Are Cell Phone Calls HIPAA Compliant?
Calls to cell phones are subject to the same HIPAA telephone rules as calls to landline numbers. However, calls from a cell phone could be in breach of HIPAA if the patient’s name and number is recorded in a healthcare professional’s cell phone and there are no safeguards in place to prevent ePHI being disclosed without authorization if the cell phone is lost or stolen.
What Would You Do If a Patient Requested Information Over the Phone?
This depends on whether the patient is known to the person answering the call – a common event in smaller practices. If the patient is not known, they should be asked to identify themselves beyond reasonable doubt before any information is disclosed. The call, the identity of the caller, and the information disclosed should be logged by the person answering the call.
Can Nurses Give Patient Information Over the Phone?
Nurses can give patient information over the phone to a patient, a patient’s legal representative, or a patient’s family member subject to the conditions mentioned above – and, in the case of giving information to a family member – subject to the patient’s consent. If a patient is unable to give their consent due to incapacitation, the nurse should get approved third-party consent before disclosing patient information.
Is sharing patient information over the phone with an interpreter a HIPAA violation?

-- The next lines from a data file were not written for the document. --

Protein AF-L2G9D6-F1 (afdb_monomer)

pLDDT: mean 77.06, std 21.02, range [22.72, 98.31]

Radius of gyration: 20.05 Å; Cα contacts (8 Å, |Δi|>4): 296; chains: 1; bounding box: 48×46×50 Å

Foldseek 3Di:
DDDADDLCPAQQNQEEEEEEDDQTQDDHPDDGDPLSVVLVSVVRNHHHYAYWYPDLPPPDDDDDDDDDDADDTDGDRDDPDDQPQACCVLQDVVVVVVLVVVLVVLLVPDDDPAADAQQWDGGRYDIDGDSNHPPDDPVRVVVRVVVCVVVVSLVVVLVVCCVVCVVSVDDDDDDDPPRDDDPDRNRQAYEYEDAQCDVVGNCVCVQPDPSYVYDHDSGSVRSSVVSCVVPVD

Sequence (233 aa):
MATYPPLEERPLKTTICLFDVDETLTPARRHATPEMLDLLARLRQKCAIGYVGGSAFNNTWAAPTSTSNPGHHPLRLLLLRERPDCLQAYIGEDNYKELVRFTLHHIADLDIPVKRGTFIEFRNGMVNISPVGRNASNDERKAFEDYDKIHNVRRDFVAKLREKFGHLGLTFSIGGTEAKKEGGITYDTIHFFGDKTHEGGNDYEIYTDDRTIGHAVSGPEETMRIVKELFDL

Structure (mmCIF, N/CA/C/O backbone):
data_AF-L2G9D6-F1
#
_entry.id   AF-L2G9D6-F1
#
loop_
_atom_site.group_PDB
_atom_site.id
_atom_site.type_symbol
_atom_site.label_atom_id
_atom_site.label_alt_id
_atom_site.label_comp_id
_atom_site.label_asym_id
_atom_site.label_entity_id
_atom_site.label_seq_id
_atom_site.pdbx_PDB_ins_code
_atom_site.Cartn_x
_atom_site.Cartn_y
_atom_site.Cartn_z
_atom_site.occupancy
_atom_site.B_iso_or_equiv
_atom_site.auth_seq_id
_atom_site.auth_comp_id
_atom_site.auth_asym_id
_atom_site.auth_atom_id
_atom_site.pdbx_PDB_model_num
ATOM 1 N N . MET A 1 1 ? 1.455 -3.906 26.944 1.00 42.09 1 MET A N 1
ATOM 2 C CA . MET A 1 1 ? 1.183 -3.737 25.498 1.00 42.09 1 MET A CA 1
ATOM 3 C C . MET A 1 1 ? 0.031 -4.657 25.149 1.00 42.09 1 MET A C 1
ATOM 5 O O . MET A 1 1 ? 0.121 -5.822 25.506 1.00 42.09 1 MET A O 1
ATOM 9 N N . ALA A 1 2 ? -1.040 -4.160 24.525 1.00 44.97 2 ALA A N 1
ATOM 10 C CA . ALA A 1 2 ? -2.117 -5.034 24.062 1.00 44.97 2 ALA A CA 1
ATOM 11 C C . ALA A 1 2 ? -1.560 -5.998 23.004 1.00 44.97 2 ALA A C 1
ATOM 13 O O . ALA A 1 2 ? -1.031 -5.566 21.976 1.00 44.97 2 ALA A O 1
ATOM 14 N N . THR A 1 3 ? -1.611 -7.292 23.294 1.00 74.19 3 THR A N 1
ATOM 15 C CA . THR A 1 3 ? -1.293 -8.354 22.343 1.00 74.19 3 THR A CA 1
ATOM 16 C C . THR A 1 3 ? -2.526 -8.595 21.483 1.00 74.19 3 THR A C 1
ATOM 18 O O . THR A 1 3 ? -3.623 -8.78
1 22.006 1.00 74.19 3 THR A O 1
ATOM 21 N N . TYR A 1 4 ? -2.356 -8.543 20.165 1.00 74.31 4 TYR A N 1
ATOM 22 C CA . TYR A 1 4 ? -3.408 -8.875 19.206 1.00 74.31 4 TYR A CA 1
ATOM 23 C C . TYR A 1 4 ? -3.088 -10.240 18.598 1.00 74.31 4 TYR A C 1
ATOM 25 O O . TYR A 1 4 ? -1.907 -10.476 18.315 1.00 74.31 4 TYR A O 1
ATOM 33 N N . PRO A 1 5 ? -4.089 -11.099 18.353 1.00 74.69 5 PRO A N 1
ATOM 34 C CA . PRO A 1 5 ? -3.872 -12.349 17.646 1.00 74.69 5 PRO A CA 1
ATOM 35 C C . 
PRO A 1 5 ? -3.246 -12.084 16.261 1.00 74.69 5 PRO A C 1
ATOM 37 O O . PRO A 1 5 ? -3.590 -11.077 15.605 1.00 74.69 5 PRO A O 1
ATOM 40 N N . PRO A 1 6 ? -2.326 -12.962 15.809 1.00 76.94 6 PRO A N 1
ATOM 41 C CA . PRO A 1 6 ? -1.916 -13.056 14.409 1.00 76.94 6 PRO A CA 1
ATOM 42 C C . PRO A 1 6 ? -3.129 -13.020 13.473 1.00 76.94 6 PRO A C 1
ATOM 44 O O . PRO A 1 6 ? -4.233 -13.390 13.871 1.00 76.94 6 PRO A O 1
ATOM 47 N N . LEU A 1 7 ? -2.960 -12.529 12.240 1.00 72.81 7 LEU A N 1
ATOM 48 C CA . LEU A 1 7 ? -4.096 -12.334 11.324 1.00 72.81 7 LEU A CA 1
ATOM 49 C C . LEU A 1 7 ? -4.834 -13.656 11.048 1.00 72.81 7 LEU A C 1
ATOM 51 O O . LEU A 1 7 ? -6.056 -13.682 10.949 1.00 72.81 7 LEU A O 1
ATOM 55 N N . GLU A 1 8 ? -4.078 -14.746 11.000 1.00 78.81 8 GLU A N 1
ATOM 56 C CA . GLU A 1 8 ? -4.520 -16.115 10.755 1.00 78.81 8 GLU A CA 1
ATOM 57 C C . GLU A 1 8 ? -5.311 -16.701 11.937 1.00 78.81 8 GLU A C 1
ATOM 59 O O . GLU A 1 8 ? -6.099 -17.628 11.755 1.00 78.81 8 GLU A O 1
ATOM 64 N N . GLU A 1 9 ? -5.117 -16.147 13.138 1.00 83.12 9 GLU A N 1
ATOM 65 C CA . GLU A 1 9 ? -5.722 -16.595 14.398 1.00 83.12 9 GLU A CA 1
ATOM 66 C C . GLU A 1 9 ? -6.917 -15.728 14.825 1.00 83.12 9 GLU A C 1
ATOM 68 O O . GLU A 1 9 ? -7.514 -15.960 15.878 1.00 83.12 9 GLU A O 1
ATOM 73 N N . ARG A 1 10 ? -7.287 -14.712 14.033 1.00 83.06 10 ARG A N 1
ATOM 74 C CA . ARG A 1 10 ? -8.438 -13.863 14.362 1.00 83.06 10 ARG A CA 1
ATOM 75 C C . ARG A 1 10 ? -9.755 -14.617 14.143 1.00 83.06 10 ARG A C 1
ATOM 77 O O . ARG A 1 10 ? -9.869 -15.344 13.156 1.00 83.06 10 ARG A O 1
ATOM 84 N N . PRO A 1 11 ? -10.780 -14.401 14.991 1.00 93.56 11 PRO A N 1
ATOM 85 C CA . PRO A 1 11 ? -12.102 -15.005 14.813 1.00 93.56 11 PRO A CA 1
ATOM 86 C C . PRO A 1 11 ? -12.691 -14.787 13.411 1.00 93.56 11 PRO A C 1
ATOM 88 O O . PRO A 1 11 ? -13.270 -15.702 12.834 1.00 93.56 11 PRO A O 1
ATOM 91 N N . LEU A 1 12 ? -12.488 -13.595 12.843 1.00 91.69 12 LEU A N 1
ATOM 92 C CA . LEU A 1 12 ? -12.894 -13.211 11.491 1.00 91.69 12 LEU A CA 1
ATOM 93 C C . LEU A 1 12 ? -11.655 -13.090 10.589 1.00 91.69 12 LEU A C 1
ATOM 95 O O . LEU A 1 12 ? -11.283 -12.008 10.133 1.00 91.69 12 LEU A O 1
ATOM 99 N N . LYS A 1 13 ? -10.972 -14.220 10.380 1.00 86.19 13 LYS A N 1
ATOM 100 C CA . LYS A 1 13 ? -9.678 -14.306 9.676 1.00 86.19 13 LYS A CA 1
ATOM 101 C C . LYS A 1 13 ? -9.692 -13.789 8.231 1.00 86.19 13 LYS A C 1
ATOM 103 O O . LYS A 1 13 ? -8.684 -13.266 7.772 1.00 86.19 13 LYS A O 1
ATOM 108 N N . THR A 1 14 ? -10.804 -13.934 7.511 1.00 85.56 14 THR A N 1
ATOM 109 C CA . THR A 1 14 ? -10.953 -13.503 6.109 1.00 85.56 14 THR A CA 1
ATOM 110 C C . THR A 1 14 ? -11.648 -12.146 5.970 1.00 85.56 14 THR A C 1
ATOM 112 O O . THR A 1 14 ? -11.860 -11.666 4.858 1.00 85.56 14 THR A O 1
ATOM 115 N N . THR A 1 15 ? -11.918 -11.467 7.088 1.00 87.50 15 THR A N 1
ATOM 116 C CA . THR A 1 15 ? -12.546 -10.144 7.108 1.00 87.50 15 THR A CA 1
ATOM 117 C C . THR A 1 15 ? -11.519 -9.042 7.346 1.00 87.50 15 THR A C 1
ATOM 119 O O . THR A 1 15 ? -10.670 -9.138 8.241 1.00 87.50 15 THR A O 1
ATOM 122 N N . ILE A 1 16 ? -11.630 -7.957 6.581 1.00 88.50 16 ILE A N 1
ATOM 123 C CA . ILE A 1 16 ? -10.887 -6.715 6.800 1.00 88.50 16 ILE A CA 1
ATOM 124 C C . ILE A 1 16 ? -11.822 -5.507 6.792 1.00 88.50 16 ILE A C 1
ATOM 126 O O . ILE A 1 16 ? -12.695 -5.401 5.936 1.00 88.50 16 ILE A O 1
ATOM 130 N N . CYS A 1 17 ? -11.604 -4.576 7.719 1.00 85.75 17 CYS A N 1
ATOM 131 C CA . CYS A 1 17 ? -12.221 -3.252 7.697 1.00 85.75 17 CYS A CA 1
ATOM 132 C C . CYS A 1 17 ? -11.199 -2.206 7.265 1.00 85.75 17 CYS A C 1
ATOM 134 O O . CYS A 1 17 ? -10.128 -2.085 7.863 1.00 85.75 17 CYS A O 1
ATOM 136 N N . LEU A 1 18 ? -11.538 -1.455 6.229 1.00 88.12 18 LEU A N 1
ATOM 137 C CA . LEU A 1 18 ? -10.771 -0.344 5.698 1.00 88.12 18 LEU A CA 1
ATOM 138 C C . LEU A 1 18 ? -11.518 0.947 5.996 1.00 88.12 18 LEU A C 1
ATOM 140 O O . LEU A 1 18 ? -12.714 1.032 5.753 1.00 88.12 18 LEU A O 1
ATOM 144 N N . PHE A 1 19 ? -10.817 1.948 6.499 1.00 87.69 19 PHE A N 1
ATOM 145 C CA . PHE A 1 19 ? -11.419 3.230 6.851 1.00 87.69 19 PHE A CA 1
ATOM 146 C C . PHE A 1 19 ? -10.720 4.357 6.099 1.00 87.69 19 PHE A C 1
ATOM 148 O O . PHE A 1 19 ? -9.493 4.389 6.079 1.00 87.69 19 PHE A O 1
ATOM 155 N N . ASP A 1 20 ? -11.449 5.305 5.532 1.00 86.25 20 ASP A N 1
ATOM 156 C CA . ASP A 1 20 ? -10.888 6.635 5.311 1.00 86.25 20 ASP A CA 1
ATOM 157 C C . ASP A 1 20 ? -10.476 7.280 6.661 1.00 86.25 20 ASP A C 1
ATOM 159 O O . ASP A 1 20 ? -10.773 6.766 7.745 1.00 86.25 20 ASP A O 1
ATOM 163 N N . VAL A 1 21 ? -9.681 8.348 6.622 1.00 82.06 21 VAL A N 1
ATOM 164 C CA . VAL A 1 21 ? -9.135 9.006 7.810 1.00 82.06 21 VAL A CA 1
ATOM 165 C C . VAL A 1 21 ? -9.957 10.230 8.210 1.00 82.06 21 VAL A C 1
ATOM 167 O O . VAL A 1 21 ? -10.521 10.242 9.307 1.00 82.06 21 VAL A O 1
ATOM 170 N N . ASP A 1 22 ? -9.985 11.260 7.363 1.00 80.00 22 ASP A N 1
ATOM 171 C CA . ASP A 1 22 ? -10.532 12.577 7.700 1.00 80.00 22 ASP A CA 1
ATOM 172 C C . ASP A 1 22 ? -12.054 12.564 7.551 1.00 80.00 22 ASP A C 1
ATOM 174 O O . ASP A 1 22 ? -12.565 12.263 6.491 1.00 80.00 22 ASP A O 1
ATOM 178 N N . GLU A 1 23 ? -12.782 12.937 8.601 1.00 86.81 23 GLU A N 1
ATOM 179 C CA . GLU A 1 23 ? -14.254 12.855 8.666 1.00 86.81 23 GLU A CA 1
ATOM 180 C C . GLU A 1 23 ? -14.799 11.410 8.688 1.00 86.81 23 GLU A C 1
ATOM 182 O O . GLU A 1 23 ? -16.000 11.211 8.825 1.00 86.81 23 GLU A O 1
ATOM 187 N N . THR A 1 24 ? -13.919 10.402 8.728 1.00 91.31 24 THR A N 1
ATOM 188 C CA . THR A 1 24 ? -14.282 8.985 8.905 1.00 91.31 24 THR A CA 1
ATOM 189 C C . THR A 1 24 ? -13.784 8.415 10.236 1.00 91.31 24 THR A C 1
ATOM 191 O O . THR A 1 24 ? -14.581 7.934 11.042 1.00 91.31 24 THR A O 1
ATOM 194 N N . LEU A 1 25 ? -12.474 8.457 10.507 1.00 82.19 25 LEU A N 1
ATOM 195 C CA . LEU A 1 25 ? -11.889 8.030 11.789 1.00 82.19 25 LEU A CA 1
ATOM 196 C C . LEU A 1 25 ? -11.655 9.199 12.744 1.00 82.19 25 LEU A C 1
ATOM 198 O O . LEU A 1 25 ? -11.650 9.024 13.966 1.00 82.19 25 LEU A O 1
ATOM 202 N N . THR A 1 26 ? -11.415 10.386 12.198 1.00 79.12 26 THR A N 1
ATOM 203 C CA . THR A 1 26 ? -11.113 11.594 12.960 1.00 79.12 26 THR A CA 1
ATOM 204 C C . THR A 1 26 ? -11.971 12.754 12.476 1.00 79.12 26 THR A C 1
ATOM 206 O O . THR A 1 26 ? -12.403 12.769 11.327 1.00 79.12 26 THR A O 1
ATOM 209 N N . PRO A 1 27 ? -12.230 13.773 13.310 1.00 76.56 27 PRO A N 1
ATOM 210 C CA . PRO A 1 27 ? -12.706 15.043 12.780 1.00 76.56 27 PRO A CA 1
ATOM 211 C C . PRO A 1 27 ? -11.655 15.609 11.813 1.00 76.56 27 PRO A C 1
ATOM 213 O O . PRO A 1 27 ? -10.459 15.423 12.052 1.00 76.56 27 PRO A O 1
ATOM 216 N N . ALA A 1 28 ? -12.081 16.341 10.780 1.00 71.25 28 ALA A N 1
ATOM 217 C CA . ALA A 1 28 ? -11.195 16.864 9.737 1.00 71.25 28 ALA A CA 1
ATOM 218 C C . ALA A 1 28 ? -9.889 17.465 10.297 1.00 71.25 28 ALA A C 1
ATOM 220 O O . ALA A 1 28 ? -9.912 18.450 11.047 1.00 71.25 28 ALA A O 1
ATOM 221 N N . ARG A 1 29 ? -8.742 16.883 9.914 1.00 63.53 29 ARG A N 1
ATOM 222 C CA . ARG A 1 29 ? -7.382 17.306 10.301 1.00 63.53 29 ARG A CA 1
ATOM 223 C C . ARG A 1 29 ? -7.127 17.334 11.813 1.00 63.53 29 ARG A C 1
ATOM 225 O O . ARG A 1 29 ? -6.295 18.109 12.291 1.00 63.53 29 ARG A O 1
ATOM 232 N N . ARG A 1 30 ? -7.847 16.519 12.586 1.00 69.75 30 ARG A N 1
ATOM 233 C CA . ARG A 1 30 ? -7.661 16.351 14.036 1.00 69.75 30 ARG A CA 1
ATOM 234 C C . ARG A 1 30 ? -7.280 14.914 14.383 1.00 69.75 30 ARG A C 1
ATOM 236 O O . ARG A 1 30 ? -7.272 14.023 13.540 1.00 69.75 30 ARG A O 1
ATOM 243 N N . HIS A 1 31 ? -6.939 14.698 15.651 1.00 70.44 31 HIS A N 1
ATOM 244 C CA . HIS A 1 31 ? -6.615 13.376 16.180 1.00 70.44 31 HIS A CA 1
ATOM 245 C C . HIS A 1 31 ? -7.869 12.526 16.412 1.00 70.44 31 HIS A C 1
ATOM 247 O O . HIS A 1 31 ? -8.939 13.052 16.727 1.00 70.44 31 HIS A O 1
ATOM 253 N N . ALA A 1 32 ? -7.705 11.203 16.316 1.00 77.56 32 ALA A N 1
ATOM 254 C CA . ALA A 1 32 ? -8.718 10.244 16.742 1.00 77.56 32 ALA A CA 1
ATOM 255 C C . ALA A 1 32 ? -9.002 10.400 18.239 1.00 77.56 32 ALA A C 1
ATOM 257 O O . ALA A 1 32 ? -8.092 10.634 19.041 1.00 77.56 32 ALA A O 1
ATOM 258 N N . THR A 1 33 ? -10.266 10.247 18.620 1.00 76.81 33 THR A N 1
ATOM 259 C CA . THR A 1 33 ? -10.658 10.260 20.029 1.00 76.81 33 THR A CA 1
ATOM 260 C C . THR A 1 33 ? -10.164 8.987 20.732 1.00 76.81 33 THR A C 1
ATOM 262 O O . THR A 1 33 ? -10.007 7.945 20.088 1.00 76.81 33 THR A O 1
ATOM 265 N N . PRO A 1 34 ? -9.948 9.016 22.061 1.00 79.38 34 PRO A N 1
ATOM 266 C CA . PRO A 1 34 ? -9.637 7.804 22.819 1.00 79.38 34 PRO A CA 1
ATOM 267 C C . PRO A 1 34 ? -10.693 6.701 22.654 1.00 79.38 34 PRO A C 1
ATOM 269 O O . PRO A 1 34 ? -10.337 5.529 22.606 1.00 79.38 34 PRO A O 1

No. HIPAA allows Covered Entities to disclose patient information to interpreters provided the patient does not object. The interpreter can either be an employee of the Covered Entity or a person engaged by the patient to communicate on their behalf. Patient information shared with an interpreter can also be shared with family and friends with patient consent.
Is Verizon a HIPAA-compliant phone service?

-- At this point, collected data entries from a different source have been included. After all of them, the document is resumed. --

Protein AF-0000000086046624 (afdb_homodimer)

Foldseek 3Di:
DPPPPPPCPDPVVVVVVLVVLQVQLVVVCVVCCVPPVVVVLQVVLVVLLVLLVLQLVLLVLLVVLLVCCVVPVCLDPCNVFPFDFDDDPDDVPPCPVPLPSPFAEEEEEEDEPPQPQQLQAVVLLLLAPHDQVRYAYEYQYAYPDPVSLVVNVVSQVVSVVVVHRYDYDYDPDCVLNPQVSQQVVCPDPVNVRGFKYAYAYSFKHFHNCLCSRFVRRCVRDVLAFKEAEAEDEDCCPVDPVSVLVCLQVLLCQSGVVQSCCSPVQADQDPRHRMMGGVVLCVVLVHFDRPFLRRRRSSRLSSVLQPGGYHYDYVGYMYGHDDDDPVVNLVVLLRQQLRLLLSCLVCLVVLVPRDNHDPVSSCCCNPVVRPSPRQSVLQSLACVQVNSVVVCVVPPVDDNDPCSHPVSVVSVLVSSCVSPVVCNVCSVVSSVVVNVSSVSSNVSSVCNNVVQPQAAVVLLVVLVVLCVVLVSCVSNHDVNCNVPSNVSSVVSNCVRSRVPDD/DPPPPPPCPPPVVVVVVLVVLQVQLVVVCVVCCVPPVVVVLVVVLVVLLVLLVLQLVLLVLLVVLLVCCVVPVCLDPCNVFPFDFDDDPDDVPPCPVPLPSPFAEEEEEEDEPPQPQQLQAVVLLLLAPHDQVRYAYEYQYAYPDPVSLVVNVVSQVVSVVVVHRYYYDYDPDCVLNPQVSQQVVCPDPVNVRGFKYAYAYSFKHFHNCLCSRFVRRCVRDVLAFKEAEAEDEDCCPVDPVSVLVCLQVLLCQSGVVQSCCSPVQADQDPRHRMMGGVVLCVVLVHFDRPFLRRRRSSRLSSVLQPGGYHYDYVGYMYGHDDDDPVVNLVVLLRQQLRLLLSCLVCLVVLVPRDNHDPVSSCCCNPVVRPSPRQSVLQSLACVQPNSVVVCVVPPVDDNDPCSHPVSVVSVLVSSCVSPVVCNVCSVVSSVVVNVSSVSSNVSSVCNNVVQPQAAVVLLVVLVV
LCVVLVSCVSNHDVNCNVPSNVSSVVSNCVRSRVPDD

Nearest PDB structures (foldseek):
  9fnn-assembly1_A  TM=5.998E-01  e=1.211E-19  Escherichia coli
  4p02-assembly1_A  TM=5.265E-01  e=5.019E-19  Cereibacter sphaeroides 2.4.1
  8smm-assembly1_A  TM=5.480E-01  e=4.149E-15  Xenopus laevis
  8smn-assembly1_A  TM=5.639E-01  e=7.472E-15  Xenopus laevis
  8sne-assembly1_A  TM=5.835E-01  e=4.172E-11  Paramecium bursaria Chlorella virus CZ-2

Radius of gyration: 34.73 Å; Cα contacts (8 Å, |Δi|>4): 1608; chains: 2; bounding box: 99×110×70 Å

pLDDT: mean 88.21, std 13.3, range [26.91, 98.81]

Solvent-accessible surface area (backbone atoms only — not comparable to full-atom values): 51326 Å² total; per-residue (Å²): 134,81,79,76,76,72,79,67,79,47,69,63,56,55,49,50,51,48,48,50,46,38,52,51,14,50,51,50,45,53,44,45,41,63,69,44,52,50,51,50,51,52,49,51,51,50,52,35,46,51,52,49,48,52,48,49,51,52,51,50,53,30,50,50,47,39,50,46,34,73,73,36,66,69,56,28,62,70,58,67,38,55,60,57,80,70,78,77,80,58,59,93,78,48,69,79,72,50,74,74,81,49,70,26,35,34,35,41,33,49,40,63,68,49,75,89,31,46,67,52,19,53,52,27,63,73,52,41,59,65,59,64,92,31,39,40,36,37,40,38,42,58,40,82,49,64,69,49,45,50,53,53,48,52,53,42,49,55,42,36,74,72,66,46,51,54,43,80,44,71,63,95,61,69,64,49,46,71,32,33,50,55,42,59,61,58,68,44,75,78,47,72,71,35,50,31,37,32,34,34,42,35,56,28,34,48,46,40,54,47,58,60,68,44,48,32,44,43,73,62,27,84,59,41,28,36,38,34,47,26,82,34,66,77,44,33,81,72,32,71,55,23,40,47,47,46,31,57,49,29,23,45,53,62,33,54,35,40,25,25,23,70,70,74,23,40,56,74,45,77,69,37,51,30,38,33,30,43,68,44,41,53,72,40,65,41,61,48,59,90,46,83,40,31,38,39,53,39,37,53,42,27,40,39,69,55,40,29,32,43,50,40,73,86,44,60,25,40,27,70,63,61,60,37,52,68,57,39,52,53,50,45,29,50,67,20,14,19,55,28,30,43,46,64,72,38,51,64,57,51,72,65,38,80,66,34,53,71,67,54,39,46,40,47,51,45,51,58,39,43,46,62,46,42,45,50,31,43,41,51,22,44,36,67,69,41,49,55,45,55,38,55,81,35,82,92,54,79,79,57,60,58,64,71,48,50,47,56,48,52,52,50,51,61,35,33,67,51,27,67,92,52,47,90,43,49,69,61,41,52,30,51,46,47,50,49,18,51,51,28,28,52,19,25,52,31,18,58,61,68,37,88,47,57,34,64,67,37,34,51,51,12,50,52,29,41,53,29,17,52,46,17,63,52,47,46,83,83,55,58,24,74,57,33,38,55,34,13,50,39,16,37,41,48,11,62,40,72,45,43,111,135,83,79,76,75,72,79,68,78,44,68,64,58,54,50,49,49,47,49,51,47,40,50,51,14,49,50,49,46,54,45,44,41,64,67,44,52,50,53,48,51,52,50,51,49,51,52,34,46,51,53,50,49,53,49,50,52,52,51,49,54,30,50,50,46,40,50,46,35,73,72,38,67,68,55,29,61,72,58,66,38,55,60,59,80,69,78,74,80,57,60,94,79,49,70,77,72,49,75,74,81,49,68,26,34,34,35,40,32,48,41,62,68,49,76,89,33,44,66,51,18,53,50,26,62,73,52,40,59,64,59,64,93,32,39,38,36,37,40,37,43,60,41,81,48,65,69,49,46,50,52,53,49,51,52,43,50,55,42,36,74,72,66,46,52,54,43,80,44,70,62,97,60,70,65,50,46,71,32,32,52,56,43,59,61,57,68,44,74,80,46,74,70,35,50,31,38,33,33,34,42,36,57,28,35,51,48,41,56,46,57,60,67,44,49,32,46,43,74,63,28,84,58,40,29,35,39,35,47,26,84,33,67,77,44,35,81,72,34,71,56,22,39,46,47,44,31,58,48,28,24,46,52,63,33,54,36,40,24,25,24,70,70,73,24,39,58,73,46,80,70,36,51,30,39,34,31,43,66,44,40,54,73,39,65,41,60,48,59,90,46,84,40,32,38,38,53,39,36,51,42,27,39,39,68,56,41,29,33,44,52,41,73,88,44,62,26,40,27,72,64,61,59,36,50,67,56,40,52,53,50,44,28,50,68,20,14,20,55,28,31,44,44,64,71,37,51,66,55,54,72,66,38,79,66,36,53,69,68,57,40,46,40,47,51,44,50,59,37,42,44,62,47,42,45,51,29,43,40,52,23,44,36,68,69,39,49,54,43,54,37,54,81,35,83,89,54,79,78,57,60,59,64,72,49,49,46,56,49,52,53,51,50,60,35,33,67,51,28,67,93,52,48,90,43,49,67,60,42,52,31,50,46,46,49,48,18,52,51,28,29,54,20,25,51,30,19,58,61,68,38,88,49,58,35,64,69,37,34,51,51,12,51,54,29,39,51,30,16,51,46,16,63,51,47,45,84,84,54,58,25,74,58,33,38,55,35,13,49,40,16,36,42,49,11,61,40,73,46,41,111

Verizon – along with other telecommunication providers – offers some HIPAA-compliant phone services, but it is important for Covered Entities and Business Associates to be aware that not every telecommunication service is HIPAA compliant. Furthermore, while the technology may be HIPAA compliant, how the technology is used determines compliance with the Privacy and Security Rules.
If a hospital has disclosed my PHI in a phone call, who do I complain to?
In the first instance, you should complain to the hospital´s HIPAA Privacy Officer as the disclosure may have been allowed by the Privacy Rule or may have been made as the result of “professional judgment”. If you subsequently want to escalate the complaint, you can call your state´s Department of Health & Human Services or file a complaint online via the OCR complaints portal.
Can a hospital have its own rules for HIPAA communications?
Every Covered Entity is required to develop policies relating to how patient information is communicated so it is highly likely that different hospitals will have their own rules for HIPAA communications. What is important is that the rules for HIPAA communications comply with the HIPAA requirements for safeguarding PHI and allowing patients right of access to their information.